Einer der Haupterwerbszweige sorbischer Siedler in der Lausitz, besonders in den waldreichen Regionen. Bienenzucht diente zur Gewinnung von Honig und Wachs, die zu den typischen Abgaben an die Feudalherrschaft bzw. an Kirche und Klöster gehörten. Honig war bis Mitte des 19. Jh. das häufigste Süßungsmittel. Wachs brauchte man zur Produktion von Kerzen. So hatte die Wittenberger Schlosskirche vor der Reformation einen Jahresbedarf von über 35 000 Pfund.

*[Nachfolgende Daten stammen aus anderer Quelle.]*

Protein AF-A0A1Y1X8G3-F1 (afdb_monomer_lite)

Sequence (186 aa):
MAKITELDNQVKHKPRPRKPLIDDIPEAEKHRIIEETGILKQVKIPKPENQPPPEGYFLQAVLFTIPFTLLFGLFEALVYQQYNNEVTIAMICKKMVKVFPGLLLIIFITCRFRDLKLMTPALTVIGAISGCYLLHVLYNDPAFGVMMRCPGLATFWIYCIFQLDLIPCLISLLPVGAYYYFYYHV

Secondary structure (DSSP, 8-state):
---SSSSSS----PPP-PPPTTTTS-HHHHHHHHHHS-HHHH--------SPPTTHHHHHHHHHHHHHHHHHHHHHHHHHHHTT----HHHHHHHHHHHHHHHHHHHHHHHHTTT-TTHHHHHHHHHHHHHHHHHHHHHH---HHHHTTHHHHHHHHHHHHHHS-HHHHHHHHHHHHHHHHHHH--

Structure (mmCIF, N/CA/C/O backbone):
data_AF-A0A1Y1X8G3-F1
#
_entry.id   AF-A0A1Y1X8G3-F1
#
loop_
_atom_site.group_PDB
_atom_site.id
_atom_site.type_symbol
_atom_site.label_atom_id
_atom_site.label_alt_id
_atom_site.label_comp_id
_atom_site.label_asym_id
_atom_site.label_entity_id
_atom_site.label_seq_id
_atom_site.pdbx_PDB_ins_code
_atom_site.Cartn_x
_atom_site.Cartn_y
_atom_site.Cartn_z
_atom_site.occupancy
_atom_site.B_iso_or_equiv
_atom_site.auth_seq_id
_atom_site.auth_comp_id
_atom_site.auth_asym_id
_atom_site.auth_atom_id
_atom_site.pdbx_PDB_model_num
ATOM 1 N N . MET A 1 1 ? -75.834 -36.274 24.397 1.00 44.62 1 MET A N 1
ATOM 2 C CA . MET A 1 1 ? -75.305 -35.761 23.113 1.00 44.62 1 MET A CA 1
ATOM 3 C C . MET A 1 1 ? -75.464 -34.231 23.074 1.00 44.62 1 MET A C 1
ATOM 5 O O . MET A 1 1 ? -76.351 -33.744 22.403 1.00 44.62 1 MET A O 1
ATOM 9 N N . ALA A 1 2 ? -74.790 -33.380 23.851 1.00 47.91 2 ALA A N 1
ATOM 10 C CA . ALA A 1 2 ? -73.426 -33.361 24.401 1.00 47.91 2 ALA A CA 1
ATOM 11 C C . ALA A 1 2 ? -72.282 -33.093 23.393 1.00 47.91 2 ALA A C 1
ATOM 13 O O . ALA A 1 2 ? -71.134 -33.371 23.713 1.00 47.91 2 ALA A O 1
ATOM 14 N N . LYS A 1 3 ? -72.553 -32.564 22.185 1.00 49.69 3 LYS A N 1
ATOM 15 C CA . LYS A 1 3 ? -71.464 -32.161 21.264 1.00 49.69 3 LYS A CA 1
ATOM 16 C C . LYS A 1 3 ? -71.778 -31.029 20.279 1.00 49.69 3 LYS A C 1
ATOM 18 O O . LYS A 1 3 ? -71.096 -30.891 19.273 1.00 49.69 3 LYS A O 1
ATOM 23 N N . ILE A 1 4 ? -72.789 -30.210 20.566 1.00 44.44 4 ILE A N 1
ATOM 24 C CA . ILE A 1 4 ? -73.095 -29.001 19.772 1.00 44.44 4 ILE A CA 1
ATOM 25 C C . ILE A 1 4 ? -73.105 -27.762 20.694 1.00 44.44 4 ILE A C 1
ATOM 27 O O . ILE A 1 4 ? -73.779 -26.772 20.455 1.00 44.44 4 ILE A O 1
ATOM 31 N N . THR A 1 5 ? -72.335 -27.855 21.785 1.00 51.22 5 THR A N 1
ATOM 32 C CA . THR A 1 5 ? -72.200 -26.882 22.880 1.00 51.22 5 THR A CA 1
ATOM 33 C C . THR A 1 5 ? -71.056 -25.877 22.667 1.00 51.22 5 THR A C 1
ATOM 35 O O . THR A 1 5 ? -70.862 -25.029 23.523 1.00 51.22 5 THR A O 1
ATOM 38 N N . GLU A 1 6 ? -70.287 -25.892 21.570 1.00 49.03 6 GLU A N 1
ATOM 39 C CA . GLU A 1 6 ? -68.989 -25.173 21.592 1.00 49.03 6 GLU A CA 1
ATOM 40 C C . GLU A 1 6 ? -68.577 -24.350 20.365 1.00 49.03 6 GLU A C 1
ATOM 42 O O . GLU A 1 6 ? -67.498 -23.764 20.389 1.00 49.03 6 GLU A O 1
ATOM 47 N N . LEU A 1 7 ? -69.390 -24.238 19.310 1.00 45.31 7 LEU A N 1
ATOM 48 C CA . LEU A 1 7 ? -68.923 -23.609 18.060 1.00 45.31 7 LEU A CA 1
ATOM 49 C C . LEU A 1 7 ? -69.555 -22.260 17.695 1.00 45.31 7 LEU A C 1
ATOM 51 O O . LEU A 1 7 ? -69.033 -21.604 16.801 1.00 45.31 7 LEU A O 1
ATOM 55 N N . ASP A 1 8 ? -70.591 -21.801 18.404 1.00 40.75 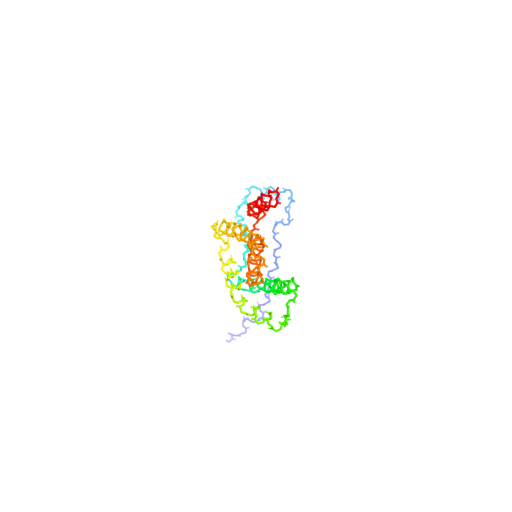8 ASP A N 1
ATOM 56 C CA . ASP A 1 8 ? -71.293 -20.548 18.053 1.00 40.75 8 ASP A CA 1
ATOM 57 C C . ASP A 1 8 ? -70.957 -19.350 18.966 1.00 40.75 8 ASP A C 1
ATOM 59 O O . ASP A 1 8 ? -71.380 -18.227 18.724 1.00 40.75 8 ASP A O 1
ATOM 63 N N . ASN A 1 9 ? -70.135 -19.549 20.004 1.00 43.03 9 ASN A N 1
ATOM 64 C CA . ASN A 1 9 ? -69.800 -18.500 20.981 1.00 43.03 9 ASN A CA 1
ATOM 65 C C . ASN A 1 9 ? -68.307 -18.121 20.990 1.00 43.03 9 ASN A C 1
ATOM 67 O O . ASN A 1 9 ? -67.725 -17.812 22.026 1.00 43.03 9 ASN A O 1
ATOM 71 N N . GLN A 1 10 ? -67.663 -18.179 19.821 1.00 40.12 10 GLN A N 1
ATOM 72 C CA . GLN A 1 10 ? -66.261 -17.786 19.622 1.00 40.12 10 GLN A CA 1
ATOM 73 C C . GLN A 1 10 ? -66.135 -16.652 18.595 1.00 40.12 10 GLN A C 1
ATOM 75 O O . GLN A 1 10 ? -65.187 -16.607 17.807 1.00 40.12 10 GLN A O 1
ATOM 80 N N . VAL A 1 11 ? -67.047 -15.670 18.626 1.00 44.25 11 VAL A N 1
ATOM 81 C CA . VAL A 1 11 ? -66.766 -14.352 18.032 1.00 44.25 11 VAL A CA 1
ATOM 82 C C . VAL A 1 11 ? -65.806 -13.627 18.970 1.00 44.25 11 VAL A C 1
ATOM 84 O O . VAL A 1 11 ? -66.155 -12.813 19.818 1.00 44.25 11 VAL A O 1
ATOM 87 N N . LYS A 1 12 ? -64.548 -14.023 18.817 1.00 41.88 12 LYS A N 1
ATOM 88 C CA . LYS A 1 12 ? -63.339 -13.501 19.433 1.00 41.88 12 LYS A CA 1
ATOM 89 C C . LYS A 1 12 ? -63.343 -11.972 19.319 1.00 41.88 12 LYS A C 1
ATOM 91 O O . LYS A 1 12 ? -62.956 -11.419 18.288 1.00 41.88 12 LYS A O 1
ATOM 96 N N . HIS A 1 13 ? -63.764 -11.268 20.371 1.00 40.78 13 HIS A N 1
ATOM 97 C CA . HIS A 1 13 ? -63.481 -9.843 20.513 1.00 40.78 13 HIS A CA 1
ATOM 98 C C . HIS A 1 13 ? -61.962 -9.685 20.592 1.00 40.78 13 HIS A C 1
ATOM 100 O O . HIS A 1 13 ? -61.344 -9.817 21.645 1.00 40.78 13 HIS A O 1
ATOM 106 N N . LYS A 1 14 ? -61.345 -9.448 19.432 1.00 38.62 14 LYS A N 1
ATOM 107 C CA . LYS A 1 14 ? -59.954 -9.030 19.317 1.00 38.62 14 LYS A CA 1
ATOM 108 C C . LYS A 1 14 ? -59.803 -7.788 20.203 1.00 38.62 14 LYS A C 1
ATOM 110 O O . LYS A 1 14 ? -60.509 -6.807 19.947 1.00 38.62 14 LYS A O 1
ATOM 115 N N . PRO A 1 15 ? -58.951 -7.796 21.245 1.00 44.00 15 PRO A N 1
ATOM 116 C CA . PRO A 1 15 ? -58.710 -6.584 22.006 1.00 44.00 15 PRO A CA 1
ATOM 117 C C . PRO A 1 15 ? -58.197 -5.543 21.014 1.00 44.00 15 PRO A C 1
ATOM 119 O O . PRO A 1 15 ? -57.193 -5.761 20.330 1.00 44.00 15 PRO A O 1
ATOM 122 N N . ARG A 1 16 ? -58.936 -4.436 20.869 1.00 44.53 16 ARG A N 1
ATOM 123 C CA . ARG A 1 16 ? -58.422 -3.258 20.167 1.00 44.53 16 ARG A CA 1
ATOM 124 C C . ARG A 1 16 ? -57.069 -2.934 20.807 1.00 44.53 16 ARG A C 1
ATOM 126 O O . ARG A 1 16 ? -56.993 -3.004 22.038 1.00 44.53 16 ARG A O 1
ATOM 133 N N . PRO A 1 17 ? -56.018 -2.627 20.028 1.00 44.84 17 PRO A N 1
ATOM 134 C CA . PRO A 1 17 ? -54.767 -2.178 20.616 1.00 44.84 17 PRO A CA 1
ATOM 135 C C . PRO A 1 17 ? -55.121 -0.985 21.501 1.00 44.84 17 PRO A C 1
ATOM 137 O O . PRO A 1 17 ? -55.608 0.031 21.002 1.00 44.84 17 PRO A O 1
ATOM 140 N N . ARG A 1 18 ? -55.000 -1.144 22.827 1.00 47.16 18 ARG A N 1
ATOM 141 C CA . ARG A 1 18 ? -55.099 -0.004 23.735 1.00 47.16 18 ARG A CA 1
ATOM 142 C C . ARG A 1 18 ? -54.026 0.948 23.238 1.00 47.16 18 ARG A C 1
ATOM 144 O O . ARG A 1 18 ? -52.855 0.566 23.219 1.00 47.16 18 ARG A O 1
ATOM 151 N N . LYS A 1 19 ? -54.423 2.140 22.784 1.00 47.66 19 LYS A N 1
ATOM 152 C CA . LYS A 1 19 ? -53.458 3.227 22.652 1.00 47.66 19 LYS A CA 1
ATOM 153 C C . LYS A 1 19 ? -52.703 3.278 23.984 1.00 47.66 19 LYS A C 1
ATOM 155 O O . LYS A 1 19 ? -53.359 3.171 25.028 1.00 47.66 19 LYS A O 1
ATOM 160 N N . PRO A 1 20 ? -51.364 3.302 23.980 1.00 59.56 20 PRO A N 1
ATOM 161 C CA . PRO A 1 20 ? -50.639 3.441 25.230 1.00 59.56 20 PRO A CA 1
ATOM 162 C C . PRO A 1 20 ? -51.180 4.687 25.948 1.00 59.56 20 PRO A C 1
ATOM 164 O O . PRO A 1 20 ? -51.382 5.708 25.296 1.00 59.56 20 PRO A O 1
ATOM 167 N N . LEU A 1 21 ? -51.410 4.622 27.269 1.00 58.06 21 LEU A N 1
ATOM 168 C CA . LEU A 1 21 ? -51.869 5.748 28.122 1.00 58.06 21 LEU A CA 1
ATOM 169 C C . LEU A 1 21 ? -50.905 6.964 28.124 1.00 58.06 21 LEU A C 1
ATOM 171 O O . LEU A 1 21 ? -51.005 7.863 28.948 1.00 58.06 21 LEU A O 1
ATOM 175 N N . ILE A 1 22 ? -49.928 6.963 27.225 1.00 53.81 22 ILE A N 1
ATOM 176 C CA . ILE A 1 22 ? -48.846 7.925 27.096 1.00 53.81 22 ILE A CA 1
ATOM 177 C C . ILE A 1 22 ? -49.295 9.112 26.223 1.00 53.81 22 ILE A C 1
ATOM 179 O O . ILE A 1 22 ? -48.708 10.182 26.323 1.00 53.81 22 ILE A O 1
ATOM 183 N N . ASP A 1 23 ? -50.350 8.976 25.410 1.00 59.12 23 ASP A N 1
ATOM 184 C CA . ASP A 1 23 ? -50.827 10.065 24.538 1.00 59.12 23 ASP A CA 1
ATOM 185 C C . ASP A 1 23 ? -51.528 11.209 25.298 1.00 59.12 23 ASP A C 1
ATOM 187 O O . ASP A 1 23 ? -51.501 12.340 24.822 1.00 59.12 23 ASP A O 1
ATOM 191 N N . ASP A 1 24 ? -52.091 10.952 26.486 1.00 65.12 24 ASP A N 1
ATOM 192 C CA . ASP A 1 24 ? -52.867 11.940 27.264 1.00 65.12 24 ASP A CA 1
ATOM 193 C C . ASP A 1 24 ? -52.003 12.811 28.200 1.00 65.12 24 ASP A C 1
ATOM 195 O O . ASP A 1 24 ? -52.507 13.686 28.907 1.00 65.12 24 ASP A O 1
ATOM 199 N N . ILE A 1 25 ? -50.690 12.574 28.226 1.00 62.09 25 ILE A N 1
ATOM 200 C CA . ILE A 1 25 ? -49.741 13.334 29.043 1.00 62.09 25 ILE A CA 1
ATOM 201 C C . ILE A 1 25 ? -49.319 14.587 28.253 1.00 62.09 25 ILE A C 1
ATOM 203 O O . ILE A 1 25 ? -48.899 14.455 27.101 1.00 62.09 25 ILE A O 1
ATOM 207 N N . PRO A 1 26 ? -49.371 15.800 28.831 1.00 74.19 26 PRO A N 1
ATOM 208 C CA . PRO A 1 26 ? -48.812 16.993 28.198 1.00 74.19 26 PRO A CA 1
ATOM 209 C C . PRO A 1 26 ? -47.327 16.786 27.862 1.00 74.19 26 PRO A C 1
ATOM 211 O O . PRO A 1 26 ? -46.572 16.290 28.695 1.00 74.19 26 PRO A O 1
ATOM 214 N N . GLU A 1 27 ? -46.875 17.194 26.671 1.00 66.75 27 GLU A N 1
ATOM 215 C CA . GLU A 1 27 ? -45.494 16.955 26.200 1.00 66.75 27 GLU A CA 1
ATOM 216 C C . GLU A 1 27 ? -44.413 17.428 27.194 1.00 66.75 27 GLU A C 1
ATOM 218 O O . GLU A 1 27 ? -43.382 16.779 27.361 1.00 66.75 27 GLU A O 1
ATOM 223 N N . ALA A 1 28 ? -44.678 18.503 27.941 1.00 71.38 28 ALA A N 1
ATOM 224 C CA . ALA A 1 28 ? -43.782 19.002 28.985 1.00 71.38 28 ALA A CA 1
ATOM 225 C C . ALA A 1 28 ? -43.592 18.018 30.160 1.00 71.38 28 ALA A C 1
ATOM 227 O O . ALA A 1 28 ? -42.495 17.904 30.705 1.00 71.38 28 ALA A O 1
ATOM 228 N N . GLU A 1 29 ? -44.634 17.275 30.540 1.00 67.94 29 GLU A N 1
ATOM 229 C CA . GLU A 1 29 ? -44.549 16.268 31.603 1.00 67.94 29 GLU A CA 1
ATOM 230 C C . GLU A 1 29 ? -43.830 15.004 31.121 1.00 67.94 29 GLU A C 1
ATOM 232 O O . GLU A 1 29 ? -43.111 14.380 31.897 1.00 67.94 29 GLU A O 1
ATOM 237 N N . LYS A 1 30 ? -43.928 14.666 29.827 1.00 69.81 30 LYS A N 1
ATOM 238 C CA . LYS A 1 30 ? -43.169 13.552 29.235 1.00 69.81 30 LYS A CA 1
ATOM 239 C C . LYS A 1 30 ? -41.666 13.781 29.358 1.00 69.81 30 LYS A C 1
ATOM 241 O O . LYS A 1 30 ? -40.955 12.880 29.792 1.00 69.81 30 LYS A O 1
ATOM 246 N N . HIS A 1 31 ? -41.192 14.986 29.033 1.00 66.50 31 HIS A N 1
ATOM 247 C CA . HIS A 1 31 ? -39.776 15.340 29.164 1.00 66.50 31 HIS A CA 1
ATOM 248 C C . HIS A 1 31 ? -39.287 15.242 30.612 1.00 66.50 31 HIS A C 1
ATOM 250 O O . HIS A 1 31 ? -38.250 14.625 30.855 1.00 66.50 31 HIS A O 1
ATOM 256 N N . ARG A 1 32 ? -40.077 15.736 31.576 1.00 75.88 32 ARG A N 1
ATOM 257 C CA . ARG A 1 32 ? -39.757 15.610 33.006 1.00 75.88 32 ARG A CA 1
ATOM 258 C C . ARG A 1 32 ? -39.672 14.147 33.444 1.00 75.88 32 ARG A C 1
ATOM 260 O O . ARG A 1 32 ? -38.699 13.756 34.076 1.00 75.88 32 ARG A O 1
ATOM 267 N N . ILE A 1 33 ? -40.643 13.319 33.055 1.00 74.88 33 ILE A N 1
ATOM 268 C CA . ILE A 1 33 ? -40.664 11.888 33.396 1.00 74.88 33 ILE A CA 1
ATOM 269 C C . ILE A 1 33 ? -39.457 11.169 32.785 1.00 74.88 33 ILE A C 1
ATOM 271 O O . ILE A 1 33 ? -38.839 10.340 33.443 1.00 74.88 33 ILE A O 1
ATOM 275 N N . ILE A 1 34 ? -39.079 11.479 31.546 1.00 72.25 34 ILE A N 1
ATOM 276 C CA . ILE A 1 34 ? -37.925 10.867 30.873 1.00 72.25 34 ILE A CA 1
ATOM 277 C C . ILE A 1 34 ? -36.602 11.240 31.568 1.00 72.25 34 ILE A C 1
ATOM 279 O O . ILE A 1 34 ? -35.710 10.393 31.688 1.00 72.25 34 ILE A O 1
ATOM 283 N N . GLU A 1 35 ? -36.484 12.476 32.056 1.00 75.38 35 GLU A N 1
ATOM 284 C CA . GLU A 1 35 ? -35.329 12.949 32.824 1.00 75.38 35 GLU A CA 1
ATOM 285 C C . GLU A 1 35 ? -35.274 12.334 34.231 1.00 75.38 35 GLU A C 1
ATOM 287 O O . GLU A 1 35 ? -34.225 11.821 34.629 1.00 75.38 35 GLU A O 1
ATOM 292 N N . GLU A 1 36 ? -36.399 12.311 34.954 1.00 75.94 36 GLU A N 1
ATOM 293 C CA . GLU A 1 36 ? -36.515 11.772 36.318 1.00 75.94 36 GLU A CA 1
ATOM 294 C C . GLU A 1 36 ? -36.340 10.251 36.368 1.00 75.94 36 GLU A C 1
ATOM 296 O O . GLU A 1 36 ? -35.670 9.720 37.254 1.00 75.94 36 GLU A O 1
ATOM 301 N N . THR A 1 37 ? -36.909 9.529 35.402 1.00 74.31 37 THR A N 1
ATOM 302 C CA . THR A 1 37 ? -36.803 8.062 35.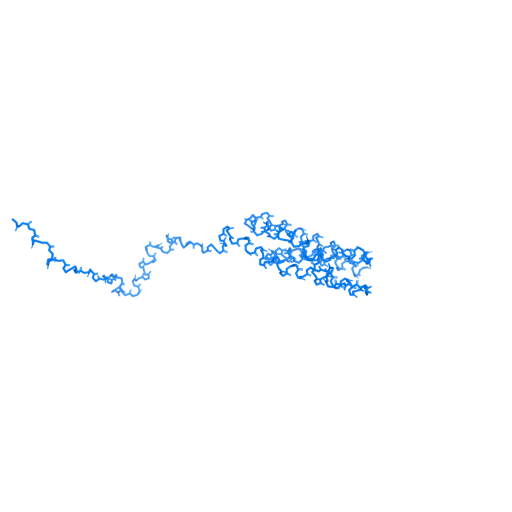340 1.00 74.31 37 THR A CA 1
ATOM 303 C C . THR A 1 37 ? -35.427 7.595 34.875 1.00 74.31 37 THR A C 1
ATOM 305 O O . THR A 1 37 ? -35.094 6.418 35.018 1.00 74.31 37 THR A O 1
ATOM 308 N N . GLY A 1 38 ? -34.612 8.490 34.303 1.00 69.94 38 GLY A N 1
ATOM 309 C CA . GLY A 1 38 ? -33.283 8.156 33.798 1.00 69.94 38 GLY A CA 1
ATOM 310 C C . GLY A 1 38 ? -33.294 7.064 32.723 1.00 69.94 38 GLY A C 1
ATOM 311 O O . GLY A 1 38 ? -32.249 6.467 32.454 1.00 69.94 38 GLY A O 1
ATOM 312 N N . ILE A 1 39 ? -34.448 6.799 32.095 1.00 71.69 39 ILE A N 1
ATOM 313 C CA . ILE A 1 39 ? -34.635 5.718 31.117 1.00 71.69 39 ILE A CA 1
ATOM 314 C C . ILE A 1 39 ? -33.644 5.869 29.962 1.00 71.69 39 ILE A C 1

Hadam Bohuchwał Šěrach, Kupferstich, 1767; Repro: Sorbische Zentralbibliothek am Sorbischen Institut

Die sorbischen Waldimker, in zahlreichen Urkunden auch Deditzer genannt (möglicherweise aus urslawisch *děti ‘tun, machen’ mit der speziellen Bedeutung in der Waldbienenzucht, vgl. polnisch dziać ‘Waldbienenstöcke anlegen’), hatten sich in größeren Personenverbänden, den sog. Starosteien zusammengeschlossen, bei denen der Starost (der Älteste, vgl. sorb. starosta) den Gerichtsvorsitz führte. Die bis ins 18. Jh. vorherrschende Waldimkerei hinterließ zahlreiche Spuren in Personen- und Ortsnamen. Sie nutzte zunächst natürliche, später meist künstliche Baumhöhlen zur Ansiedlung von Bienenvölkern. Für die eckigen Baumhöhlen, die in 3–4 m Höhe zum Schutz vor natürlichen Räubern, besonders Bären, eingelassen wurden, waren Bäume mit einem unteren Stammumfang von mindestens einem Meter erforderlich. Der Erlös aus der Waldimkerei übertraf in vielen Fällen den Ertrag aus der Holzgewinnung. Die Zeidler pachteten Bienenbäume, für die sie dem Grundherrn einen Zeidelzins zahlten. Zur Honiggewinnung wurden die Waben mit dem langen Zeidelmesser ausgeschnitten, der Honig daheim ausgepresst.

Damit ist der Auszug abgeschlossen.